> The data
○ ○ ○

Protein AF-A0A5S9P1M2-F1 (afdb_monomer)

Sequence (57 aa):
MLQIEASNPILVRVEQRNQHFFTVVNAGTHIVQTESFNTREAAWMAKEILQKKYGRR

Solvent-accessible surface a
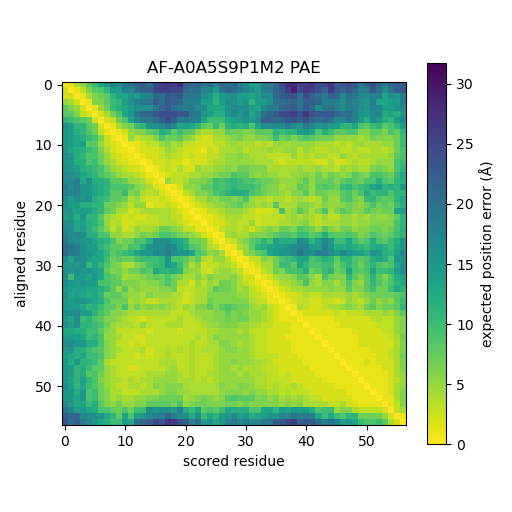rea (backbone atoms only — not comparable to full-atom values): 3476 Å² total; per-residue (Å²): 136,86,84,77,74,88,85,53,59,52,46,69,46,73,49,72,79,97,50,22,23,31,41,34,26,40,79,81,72,47,76,78,48,73,54,79,31,96,39,64,67,58,22,48,52,52,40,52,54,49,40,66,75,49,35,75,132

Secondary structure (DSSP, 8-state):
-----TTSPPEEEEEESSSEEEEEE-TTS-EEEEEEESSHHHHHHHHHHHHHHHS--

Nearest PDB structures (foldseek):
  6q2z-assembly1_B  TM=7.169E-01  e=2.296E-02  Haloferax volcanii DS2
  2nyz-assembly1_E  TM=5.078E-01  e=1.144E+00  unclassified
  6xb5-assembly1_B  TM=6.878E-01  e=3.494E+00  Trichoplusia ni
  3psi-assembly1_A  TM=5.003E-01  e=3.087E+00  Saccharomyces cerevisiae
  6v2d-assembly5_I  TM=2.578E-01  e=6.499E+00  Homo sapiens

Organism: NCBI:txid2029982

Foldseek 3Di:
DDDDPLPFAWDWDWDDDPFIKIFIATPVRDTPDIDTDRDNVVRVVVNVVCCVVRVDD

pLDDT: mean 74.62, std 12.52, range [37.94, 88.0]

Structure (mmCIF, N/CA/C/O backbone):
data_AF-A0A5S9P1M2-F1
#
_entry.id   AF-A0A5S9P1M2-F1
#
loop_
_atom_site.group_PDB
_atom_site.id
_atom_site.type_symbol
_atom_site.label_atom_id
_atom_site.label_alt_id
_atom_site.label_comp_id
_atom_site.label_asym_id
_atom_site.label_entity_id
_atom_site.label_seq_id
_atom_site.pdbx_PDB_ins_code
_atom_site.Cartn_x
_atom_site.Cartn_y
_atom_site.Cartn_z
_atom_site.occupancy
_atom_site.B_iso_or_equiv
_atom_site.auth_seq_id
_atom_site.auth_comp_id
_atom_site.auth_asym_id
_atom_site.auth_atom_id
_atom_site.pdbx_PDB_model_num
ATOM 1 N N . MET A 1 1 ? -14.793 11.339 -6.691 1.00 37.94 1 MET A N 1
ATOM 2 C CA . MET A 1 1 ? -13.836 11.688 -5.620 1.00 37.94 1 MET A CA 1
ATOM 3 C C . MET A 1 1 ? -14.388 11.083 -4.335 1.00 37.94 1 MET A C 1
ATOM 5 O O . MET A 1 1 ? -15.485 11.467 -3.959 1.00 37.94 1 MET A O 1
ATOM 9 N N . LEU A 1 2 ? -13.743 10.074 -3.743 1.00 43.25 2 LEU A N 1
ATOM 10 C CA . LEU A 1 2 ? -14.226 9.447 -2.502 1.00 43.25 2 LEU A CA 1
ATOM 11 C C . LEU A 1 2 ? -13.567 10.143 -1.305 1.00 43.25 2 LEU A C 1
ATOM 13 O O . LEU A 1 2 ? -12.342 10.159 -1.194 1.00 43.25 2 LEU A O 1
ATOM 17 N N . GLN A 1 3 ? -14.380 10.762 -0.447 1.00 43.88 3 GLN A N 1
ATOM 18 C CA . GLN A 1 3 ? -13.938 11.345 0.820 1.00 43.88 3 GLN A CA 1
ATOM 19 C C . GLN A 1 3 ? -13.672 10.213 1.818 1.00 43.88 3 GLN A C 1
ATOM 21 O O . GLN A 1 3 ? -14.583 9.489 2.205 1.00 43.88 3 GLN A O 1
ATOM 26 N N . ILE A 1 4 ? -12.414 10.052 2.227 1.00 53.56 4 ILE A N 1
ATOM 27 C CA . ILE A 1 4 ? -12.040 9.149 3.318 1.00 53.56 4 ILE A CA 1
ATOM 28 C C . ILE A 1 4 ? -12.303 9.900 4.627 1.00 53.56 4 ILE A C 1
ATOM 30 O O . ILE A 1 4 ? -11.581 10.845 4.949 1.00 53.56 4 ILE A O 1
ATOM 34 N N . GLU A 1 5 ? -13.341 9.513 5.371 1.00 53.41 5 GLU A N 1
ATOM 35 C CA . GLU A 1 5 ? -13.584 10.034 6.720 1.00 53.41 5 GLU A CA 1
ATOM 36 C C . GLU A 1 5 ? -12.426 9.618 7.642 1.00 53.41 5 GLU A C 1
ATOM 38 O O . GLU A 1 5 ? -12.209 8.436 7.909 1.00 53.41 5 GLU A O 1
ATOM 43 N N . ALA A 1 6 ? -11.657 10.602 8.116 1.00 53.09 6 ALA A N 1
ATOM 44 C CA . ALA A 1 6 ? -10.390 10.438 8.838 1.00 53.09 6 ALA A CA 1
ATOM 45 C C . ALA A 1 6 ? -10.510 9.831 10.259 1.00 53.09 6 ALA A C 1
ATOM 47 O O . ALA A 1 6 ? -9.568 9.893 11.050 1.00 53.09 6 ALA A O 1
ATOM 48 N N . SER A 1 7 ? -11.664 9.265 10.613 1.00 55.72 7 SER A N 1
ATOM 49 C CA . SER A 1 7 ? -11.999 8.839 11.977 1.00 55.72 7 SER A CA 1
ATOM 50 C C . SER A 1 7 ? -11.496 7.436 12.321 1.00 55.72 7 SER A C 1
ATOM 52 O O . SER A 1 7 ? -11.275 7.133 13.497 1.00 55.72 7 SER A O 1
ATOM 54 N N . ASN A 1 8 ? -11.316 6.585 11.309 1.00 63.25 8 ASN A N 1
ATOM 55 C CA . ASN A 1 8 ? -11.065 5.160 11.485 1.00 63.25 8 ASN A CA 1
ATOM 56 C C . ASN A 1 8 ? -9.632 4.782 11.072 1.00 63.25 8 ASN A C 1
ATOM 58 O O . ASN A 1 8 ? -9.142 5.280 10.055 1.00 63.25 8 ASN A O 1
ATOM 62 N N . PRO A 1 9 ? -8.944 3.908 11.832 1.00 68.56 9 
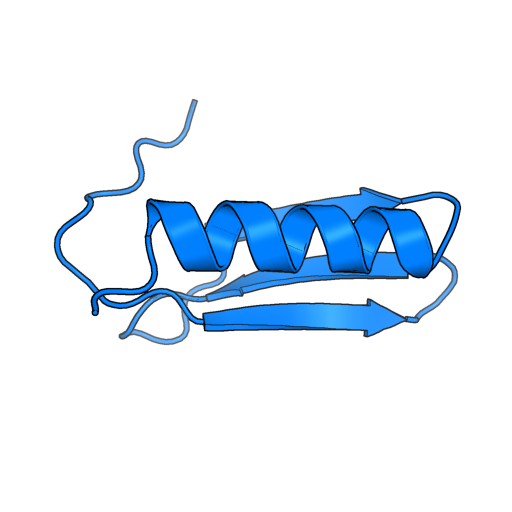PRO A N 1
ATOM 63 C CA . PRO A 1 9 ? -7.594 3.475 11.494 1.00 68.56 9 PRO A CA 1
ATOM 64 C C . PRO A 1 9 ? -7.598 2.753 10.144 1.00 68.56 9 PRO A C 1
ATOM 66 O O . PRO A 1 9 ? -8.343 1.790 9.948 1.00 68.56 9 PRO A O 1
ATOM 69 N N . ILE A 1 10 ? -6.758 3.218 9.217 1.00 75.19 10 ILE A N 1
ATOM 70 C CA . ILE A 1 10 ? -6.577 2.547 7.931 1.00 75.19 10 ILE A CA 1
ATOM 71 C C . ILE A 1 10 ? -5.455 1.513 8.020 1.00 75.19 10 ILE A C 1
ATOM 73 O O . ILE A 1 10 ? -4.399 1.749 8.608 1.00 75.19 10 ILE A O 1
ATOM 77 N N . LE
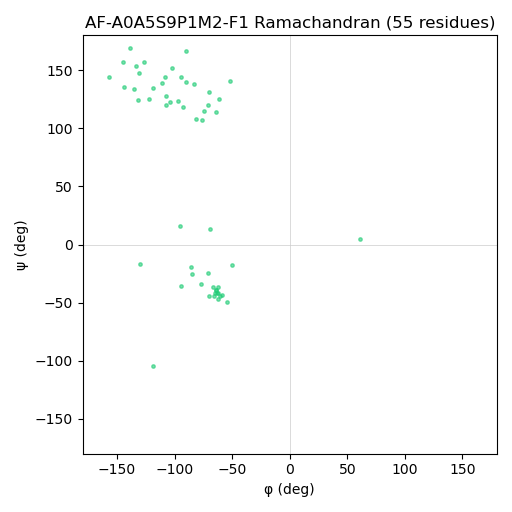U A 1 11 ? -5.669 0.370 7.381 1.00 79.94 11 LEU A N 1
ATOM 78 C CA . LEU A 1 11 ? -4.642 -0.622 7.115 1.00 79.94 11 LEU A CA 1
ATOM 79 C C . LEU A 1 11 ? -4.243 -0.515 5.647 1.00 79.94 11 LEU A C 1
ATOM 81 O O . LEU A 1 11 ? -5.077 -0.680 4.762 1.00 79.94 11 LEU A O 1
ATOM 85 N N . VAL A 1 12 ? -2.961 -0.276 5.386 1.00 81.12 12 VAL A N 1
ATOM 86 C CA . VAL A 1 12 ? -2.430 -0.236 4.020 1.00 81.12 12 VAL A CA 1
ATOM 87 C C . VAL A 1 12 ? -1.586 -1.480 3.773 1.00 81.12 12 VAL A C 1
ATOM 89 O O . VAL A 1 12 ? -0.598 -1.727 4.472 1.00 81.12 12 VAL A O 1
ATOM 92 N N . ARG A 1 13 ? -1.984 -2.281 2.785 1.00 81.00 13 ARG A N 1
ATOM 93 C CA . ARG A 1 13 ? -1.279 -3.493 2.348 1.00 81.00 13 ARG A CA 1
ATOM 94 C C . ARG A 1 13 ? -0.630 -3.242 0.998 1.00 81.00 13 ARG A C 1
ATOM 96 O O . ARG A 1 13 ? -1.203 -2.538 0.181 1.00 81.00 13 ARG A O 1
ATOM 103 N N . VAL A 1 14 ? 0.548 -3.815 0.778 1.00 82.31 14 VAL A N 1
ATOM 104 C CA . VAL A 1 14 ? 1.173 -3.879 -0.549 1.00 82.31 14 VAL A CA 1
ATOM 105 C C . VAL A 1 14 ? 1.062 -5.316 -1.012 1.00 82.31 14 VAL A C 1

○ ○ ○

> Assignment
Copy exactly, without pictures, the lines above from the one with "ATOM 38 O O" down to the one with "ATOM 63 C CA", inclusive.

> Answer to this exercise
ATOM 38 O O . GLU A 1 5 ? -12.209 8.436 7.909 1.00 53.41 5 GLU A O 1
ATOM 43 N N . ALA A 1 6 ? -11.657 10.602 8.116 1.00 53.09 6 ALA A N 1
ATOM 44 C CA . ALA A 1 6 ? -10.390 10.438 8.838 1.00 53.09 6 ALA A CA 1
ATOM 45 C C . ALA A 1 6 ? -10.510 9.831 10.259 1.00 53.09 6 ALA A C 1
ATOM 47 O O . ALA A 1 6 ? -9.568 9.893 11.050 1.00 53.09 6 ALA A O 1
ATOM 48 N N . SER A 1 7 ? -11.664 9.265 10.613 1.00 55.72 7 SER A N 1
ATOM 49 C CA . SER A 1 7 ? -11.999 8.839 11.977 1.00 55.72 7 SER A CA 1
ATOM 50 C C . SER A 1 7 ? -11.496 7.436 12.321 1.00 55.72 7 SER A C 1
ATOM 52 O O . SER A 1 7 ? -11.275 7.133 13.497 1.00 55.72 7 SER A O 1
ATOM 54 N N . ASN A 1 8 ? -11.316 6.585 11.309 1.00 63.25 8 ASN A N 1
ATOM 55 C CA . ASN A 1 8 ? -11.065 5.160 11.485 1.00 63.25 8 ASN A CA 1
ATOM 56 C C . ASN A 1 8 ? -9.632 4.782 11.072 1.00 63.25 8 ASN A C 1
ATOM 58 O O . ASN A 1 8 ? -9.142 5.280 10.055 1.00 63.25 8 ASN A O 1
ATOM 62 N N . PRO A 1 9 ? -8.944 3.908 11.832 1.00 68.56 9 
PRO A N 1
ATOM 63 C CA . PRO A 1 9 ? -7.594 3.475 11.494 1.00 68.56 9 PRO A CA 1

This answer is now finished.